Work request ->
Which of the lines below include the word "backbone"? Pull each one out.

(Source records)

⟨

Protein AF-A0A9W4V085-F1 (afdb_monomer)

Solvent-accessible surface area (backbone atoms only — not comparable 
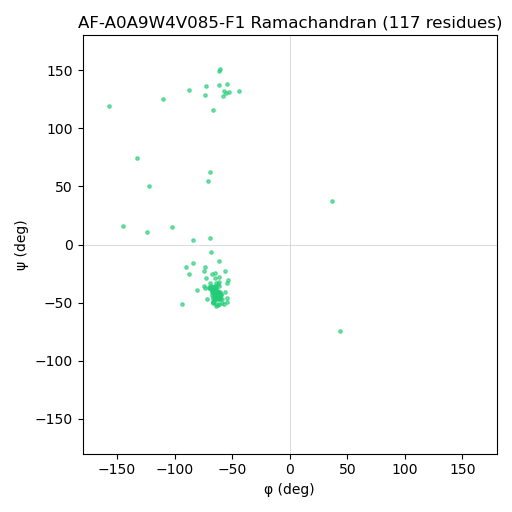to full-atom values): 6968 Å² total; per-residue (Å²): 134,81,78,79,75,76,79,78,77,56,73,71,63,54,55,56,52,52,51,54,50,51,50,54,50,50,52,48,51,54,48,28,40,53,48,19,42,46,47,46,67,75,39,63,90,44,66,81,60,62,35,53,56,50,49,53,50,48,52,53,52,56,53,55,59,49,51,59,54,65,59,66,65,68,67,93,61,65,77,77,56,59,59,53,56,54,62,63,46,48,61,59,46,54,49,46,19,52,50,34,26,51,52,41,41,46,51,64,67,50,50,82,74,59,93,77,84,78,135

pLDDT: mean 70.52, std 12.36, range [38.91, 86.25]

Sequence (119 aa):
MEPPAPPAPPPVEAGEKERKLNLLFWMRVVLAVVAGAAATFIFDGIEGEERRWASIGFMIIVFAATIPVAKSMRMQLPSSDRKKIVTQAIGSYVFLYLFTWIVTYTLANSGGGAGGINA

Radius of gyration: 19.99 Å; Cα contacts (8 Å, |Δi|>4): 44; chains: 1; bounding box: 37×35×72 Å

Mean predicted aligned error: 12.56 Å

Secondary structure (DSSP, 8-state):
-PPPPPPPPPHHHHHHHHHHHHHHHHHHHHHHHHHHHHHHHHTTTS-TTHHHHHHHHHHHHHHHHHHHHHHHT-----HHHHHHHHHHHHHHHHHHHHHHHHHHHHHHHHGGG------

Structure (mmCIF, N/CA/C/O backbone):
data_AF-A0A9W4V085-F1
#
_entry.id   AF-A0A9W4V085-F1
#
loop_
_atom_site.group_PDB
_atom_site.id
_atom_site.type_symbol
_atom_site.label_atom_id
_atom_site.label_alt_id
_atom_site.label_comp_id
_atom_site.label_asym_id
_atom_site.label_entity_id
_atom_site.label_seq_id
_atom_site.pdbx_PDB_ins_code
_atom_site.Cartn_x
_atom_site.Cartn_y
_atom_site.Cartn_z
_atom_site.occupancy
_atom_site.B_iso_or_equiv
_atom_site.auth_seq_id
_atom_site.auth_comp_id
_atom_site.auth_asym_id
_atom_site.auth_atom_id
_atom_site.pdbx_PDB_model_num
ATOM 1 N N . MET A 1 1 ? -8.765 9
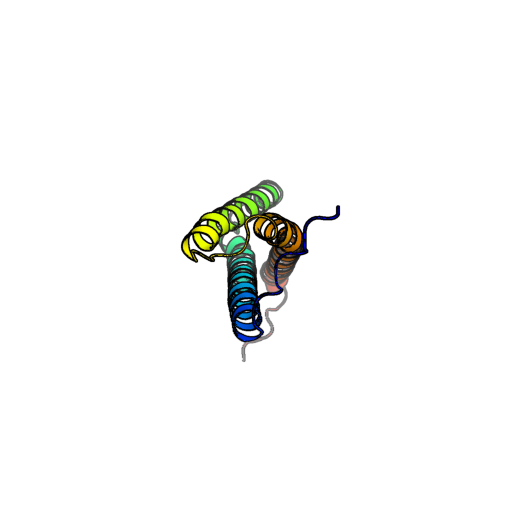.172 44.947 1.00 52.06 1 MET A N 1
ATOM 2 C CA . MET A 1 1 ? -10.021 8.692 44.338 1.00 52.06 1 MET A CA 1
ATOM 3 C C . MET A 1 1 ? -9.716 8.451 42.877 1.00 52.06 1 MET A C 1
ATOM 5 O O . MET A 1 1 ? -9.568 9.412 42.135 1.00 52.06 1 MET A O 1
ATOM 9 N N . GLU A 1 2 ? -9.474 7.200 42.506 1.00 55.47 2 GLU A N 1
ATOM 10 C CA . GLU A 1 2 ? -9.273 6.835 41.105 1.00 55.47 2 GLU A CA 1
ATOM 11 C C . GLU A 1 2 ? -10.647 6.888 40.416 1.00 55.47 2 GLU A C 1
ATOM 13 O O . GLU A 1 2 ? -11.615 6.370 40.984 1.00 55.47 2 GLU A O 1
ATOM 18 N N . PRO A 1 3 ? -10.797 7.584 39.277 1.00 69.75 3 PRO A N 1
ATOM 19 C CA . PRO A 1 3 ? -12.069 7.614 38.570 1.00 69.75 3 PRO A CA 1
ATOM 20 C C . PRO A 1 3 ? -12.429 6.183 38.136 1.00 69.75 3 PRO A C 1
ATOM 22 O O . PRO A 1 3 ? -11.544 5.455 37.680 1.00 69.75 3 PRO A O 1
ATOM 25 N N . PRO A 1 4 ? -13.695 5.752 38.285 1.00 66.56 4 PRO A N 1
ATOM 26 C CA . PRO A 1 4 ? -14.102 4.404 37.916 1.00 66.56 4 PRO A CA 1
ATOM 27 C C . PRO A 1 4 ? -13.792 4.169 36.438 1.00 66.56 4 PRO A C 1
ATOM 29 O O . PRO A 1 4 ? -14.168 4.973 35.580 1.00 66.56 4 PRO A O 1
ATOM 32 N N . ALA A 1 5 ? -13.077 3.078 36.155 1.00 70.56 5 ALA A N 1
ATOM 33 C CA . ALA A 1 5 ? -12.790 2.659 34.794 1.00 70.56 5 ALA A CA 1
ATOM 34 C C . ALA A 1 5 ? -14.114 2.585 34.010 1.00 70.56 5 ALA A C 1
ATOM 36 O O . ALA A 1 5 ? -15.086 2.018 34.523 1.00 70.56 5 ALA A O 1
ATOM 37 N N . PRO A 1 6 ? -14.194 3.181 32.806 1.00 73.25 6 PRO A N 1
ATOM 38 C CA . PRO A 1 6 ? -15.412 3.145 32.012 1.00 73.25 6 PRO A CA 1
ATOM 39 C C . PRO A 1 6 ? -15.857 1.687 31.817 1.00 73.25 6 PRO A C 1
ATOM 41 O O . PRO A 1 6 ? -15.003 0.822 31.598 1.00 73.25 6 PRO A O 1
ATOM 44 N N . PRO A 1 7 ? -17.167 1.394 31.919 1.00 73.12 7 PRO A N 1
ATOM 45 C CA . PRO A 1 7 ? -17.674 0.034 31.799 1.00 73.12 7 PRO A CA 1
ATOM 46 C C . PRO A 1 7 ? -17.222 -0.569 30.467 1.00 73.12 7 PRO A C 1
ATOM 48 O O . PRO A 1 7 ? -17.354 0.058 29.412 1.00 73.12 7 PRO A O 1
ATOM 51 N N . ALA A 1 8 ? -16.653 -1.776 30.525 1.00 66.88 8 ALA A N 1
ATOM 52 C CA . ALA A 1 8 ? -16.247 -2.502 29.331 1.00 66.88 8 ALA A CA 1
ATOM 53 C C . ALA A 1 8 ? -17.472 -2.683 28.412 1.00 66.88 8 ALA A C 1
ATOM 55 O O . ALA A 1 8 ? -18.541 -3.063 28.900 1.00 66.88 8 ALA A O 1
ATOM 56 N N . PRO A 1 9 ? -17.357 -2.389 27.104 1.00 64.00 9 PRO A N 1
ATOM 57 C CA . PRO A 1 9 ? -18.479 -2.524 26.186 1.00 64.00 9 PRO A CA 1
ATOM 58 C C . PRO A 1 9 ? -18.960 -3.984 26.127 1.00 64.00 9 PRO A C 1
ATOM 60 O O . PRO A 1 9 ? -18.152 -4.905 26.283 1.00 64.00 9 PRO A O 1
ATOM 63 N N . PRO A 1 10 ? -20.261 -4.220 25.886 1.00 71.69 10 PRO A N 1
ATOM 64 C CA . PRO A 1 10 ? -20.820 -5.565 25.827 1.00 71.69 10 PRO A CA 1
ATOM 65 C C . PRO A 1 10 ? -20.167 -6.404 24.704 1.00 71.69 10 PRO A C 1
ATOM 67 O O . PRO A 1 10 ? -19.780 -5.848 23.670 1.00 71.69 10 PRO A O 1
ATOM 70 N N . PRO A 1 11 ? -20.088 -7.746 24.842 1.00 68.12 11 PRO A N 1
ATOM 71 C CA . PRO A 1 11 ? -19.385 -8.634 23.900 1.00 68.12 11 PRO A CA 1
ATOM 72 C C . PRO A 1 11 ? -19.809 -8.485 22.430 1.00 68.12 11 PRO A C 1
ATOM 74 O O . PRO A 1 11 ? -19.002 -8.657 21.517 1.00 68.12 11 PRO A O 1
ATOM 77 N N . VAL A 1 12 ? -21.073 -8.125 22.195 1.00 65.56 12 VAL A N 1
ATOM 78 C CA . VAL A 1 12 ? -21.651 -7.943 20.855 1.00 65.56 12 VAL A CA 1
ATOM 79 C C . VAL A 1 12 ? -21.051 -6.722 20.143 1.00 65.56 12 VAL A C 1
ATOM 81 O O . VAL A 1 12 ? -20.737 -6.787 18.956 1.00 65.56 12 VAL A O 1
ATOM 84 N N . GLU A 1 13 ? -20.797 -5.630 20.870 1.00 66.50 13 GLU A N 1
ATOM 85 C CA . GLU A 1 13 ? -20.182 -4.422 20.308 1.00 66.50 13 GLU A CA 1
ATOM 86 C C . GLU A 1 13 ? -18.692 -4.602 20.001 1.00 66.50 13 GLU A C 1
ATOM 88 O O . GLU A 1 13 ? -18.163 -3.939 19.106 1.00 66.50 13 GLU A O 1
ATOM 93 N N . ALA A 1 14 ? -17.995 -5.472 20.739 1.00 66.94 14 ALA A N 1
ATOM 94 C CA . ALA A 1 14 ? -16.588 -5.782 20.490 1.00 66.94 14 ALA A CA 1
ATOM 95 C C . ALA A 1 14 ? -16.408 -6.513 19.146 1.00 66.94 14 ALA A C 1
ATOM 97 O O . ALA A 1 14 ? -15.607 -6.082 18.314 1.00 66.94 14 ALA A O 1
ATOM 98 N N . GLY A 1 15 ? -17.231 -7.533 18.875 1.00 71.06 15 GLY A N 1
ATOM 99 C CA . GLY A 1 15 ? -17.152 -8.309 17.632 1.00 71.06 15 GLY A CA 1
ATOM 100 C C . GLY A 1 15 ? -17.474 -7.500 16.367 1.00 71.06 15 GLY A C 1
ATOM 101 O O . GLY A 1 15 ? -16.850 -7.691 15.321 1.00 71.06 15 GLY A O 1
ATOM 102 N N . GLU A 1 16 ? -18.408 -6.546 16.430 1.00 74.25 16 GLU A N 1
ATOM 103 C CA . GLU A 1 16 ? -18.696 -5.660 15.291 1.00 74.25 16 GLU A CA 1
ATOM 104 C C . GLU A 1 16 ? -17.546 -4.695 14.978 1.00 74.25 16 GLU A C 1
ATOM 106 O O . GLU A 1 16 ? -17.283 -4.392 13.807 1.00 74.25 16 GLU A O 1
ATOM 111 N N . LYS A 1 17 ? -16.850 -4.211 16.012 1.00 70.31 17 LYS A N 1
ATOM 112 C CA . LYS A 1 17 ? -15.679 -3.338 15.866 1.00 70.31 17 LYS A CA 1
ATOM 113 C C . LYS A 1 17 ? -14.538 -4.089 15.185 1.00 70.31 17 LYS A C 1
ATOM 115 O O . LYS A 1 17 ? -14.000 -3.585 14.198 1.00 70.31 17 LYS A O 1
ATOM 120 N N . GLU A 1 18 ? -14.232 -5.301 15.644 1.00 73.25 18 GLU A N 1
ATOM 121 C CA . GLU A 1 18 ? -13.199 -6.163 15.054 1.00 73.25 18 GLU A CA 1
ATOM 122 C C . GLU A 1 18 ? -13.506 -6.528 13.599 1.00 73.25 18 GLU A C 1
ATOM 124 O O . GLU A 1 18 ? -12.636 -6.417 12.737 1.00 73.25 18 GLU A O 1
ATOM 129 N N . ARG A 1 19 ? -14.759 -6.876 13.277 1.00 76.81 19 ARG A N 1
ATOM 130 C CA . ARG A 1 19 ? -15.168 -7.175 11.892 1.00 76.81 19 ARG A CA 1
ATOM 131 C C . ARG A 1 19 ? -14.934 -6.004 10.951 1.00 76.81 19 ARG A C 1
ATOM 133 O O . ARG A 1 19 ? -14.380 -6.180 9.867 1.00 76.81 19 ARG A O 1
ATOM 140 N N . LYS A 1 20 ? -15.341 -4.802 11.355 1.00 73.94 20 LYS A N 1
ATOM 141 C CA . LYS A 1 20 ? -15.158 -3.608 10.527 1.00 73.94 20 LYS A CA 1
ATOM 142 C C . LYS A 1 20 ? -13.675 -3.217 10.418 1.00 73.94 20 LYS A C 1
ATOM 144 O O . LYS A 1 20 ? -13.261 -2.723 9.373 1.00 73.94 20 LYS A O 1
ATOM 149 N N . LEU A 1 21 ? -12.874 -3.454 11.463 1.00 75.38 21 LEU A N 1
ATOM 150 C CA . LEU A 1 21 ? -11.418 -3.262 11.438 1.00 75.38 21 LEU A CA 1
ATOM 151 C C . LEU A 1 21 ? -10.746 -4.222 10.455 1.00 75.38 21 LEU A C 1
ATOM 153 O O . LEU A 1 21 ? -9.955 -3.782 9.622 1.00 75.38 21 LEU A O 1
ATOM 157 N N . ASN A 1 22 ? -11.130 -5.497 10.495 1.00 78.56 22 ASN A N 1
ATOM 158 C CA . ASN A 1 22 ? -10.647 -6.521 9.574 1.00 78.56 22 ASN A CA 1
ATOM 159 C C . ASN A 1 22 ? -11.028 -6.214 8.122 1.00 78.56 22 ASN A C 1
ATOM 161 O O . ASN A 1 22 ? -10.188 -6.353 7.241 1.00 78.56 22 ASN A O 1
ATOM 165 N N . LEU A 1 23 ? -12.249 -5.733 7.867 1.00 78.25 23 LEU A N 1
ATOM 166 C CA . LEU A 1 23 ? -12.677 -5.265 6.541 1.00 78.25 23 LEU A CA 1
ATOM 167 C C . LEU A 1 23 ? -11.842 -4
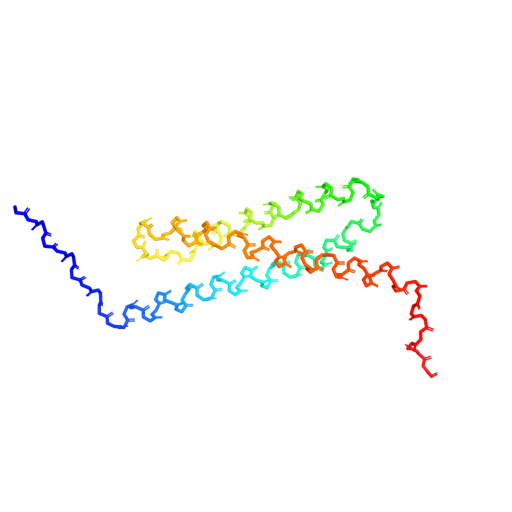.079 6.047 1.00 78.25 23 LEU A C 1
ATOM 169 O O . LEU A 1 23 ? -11.409 -4.068 4.897 1.00 78.25 23 LEU A O 1
ATOM 173 N N . LEU A 1 24 ? -11.577 -3.097 6.913 1.00 76.50 24 LEU A N 1
ATOM 174 C CA . LEU A 1 24 ? -10.758 -1.935 6.565 1.00 76.50 24 LEU A CA 1
ATOM 175 C C . LEU A 1 24 ? -9.308 -2.340 6.266 1.00 76.50 24 LEU A C 1
ATOM 177 O O . LEU A 1 24 ? -8.691 -1.790 5.354 1.00 76.50 24 LEU A O 1
ATOM 181 N N . PHE A 1 25 ? -8.776 -3.296 7.028 1.00 76.75 25 PHE A N 1
ATOM 182 C CA . PHE A 1 25 ? -7.460 -3.878 6.796 1.00 76.75 25 PHE A CA 1
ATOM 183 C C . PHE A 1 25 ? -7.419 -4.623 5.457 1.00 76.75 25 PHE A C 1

⟩

Solved exercise ->
Solvent-accessible surface area (backbone atoms only — not comparable 
Structure (mmCIF, N/CA/C/O backbone):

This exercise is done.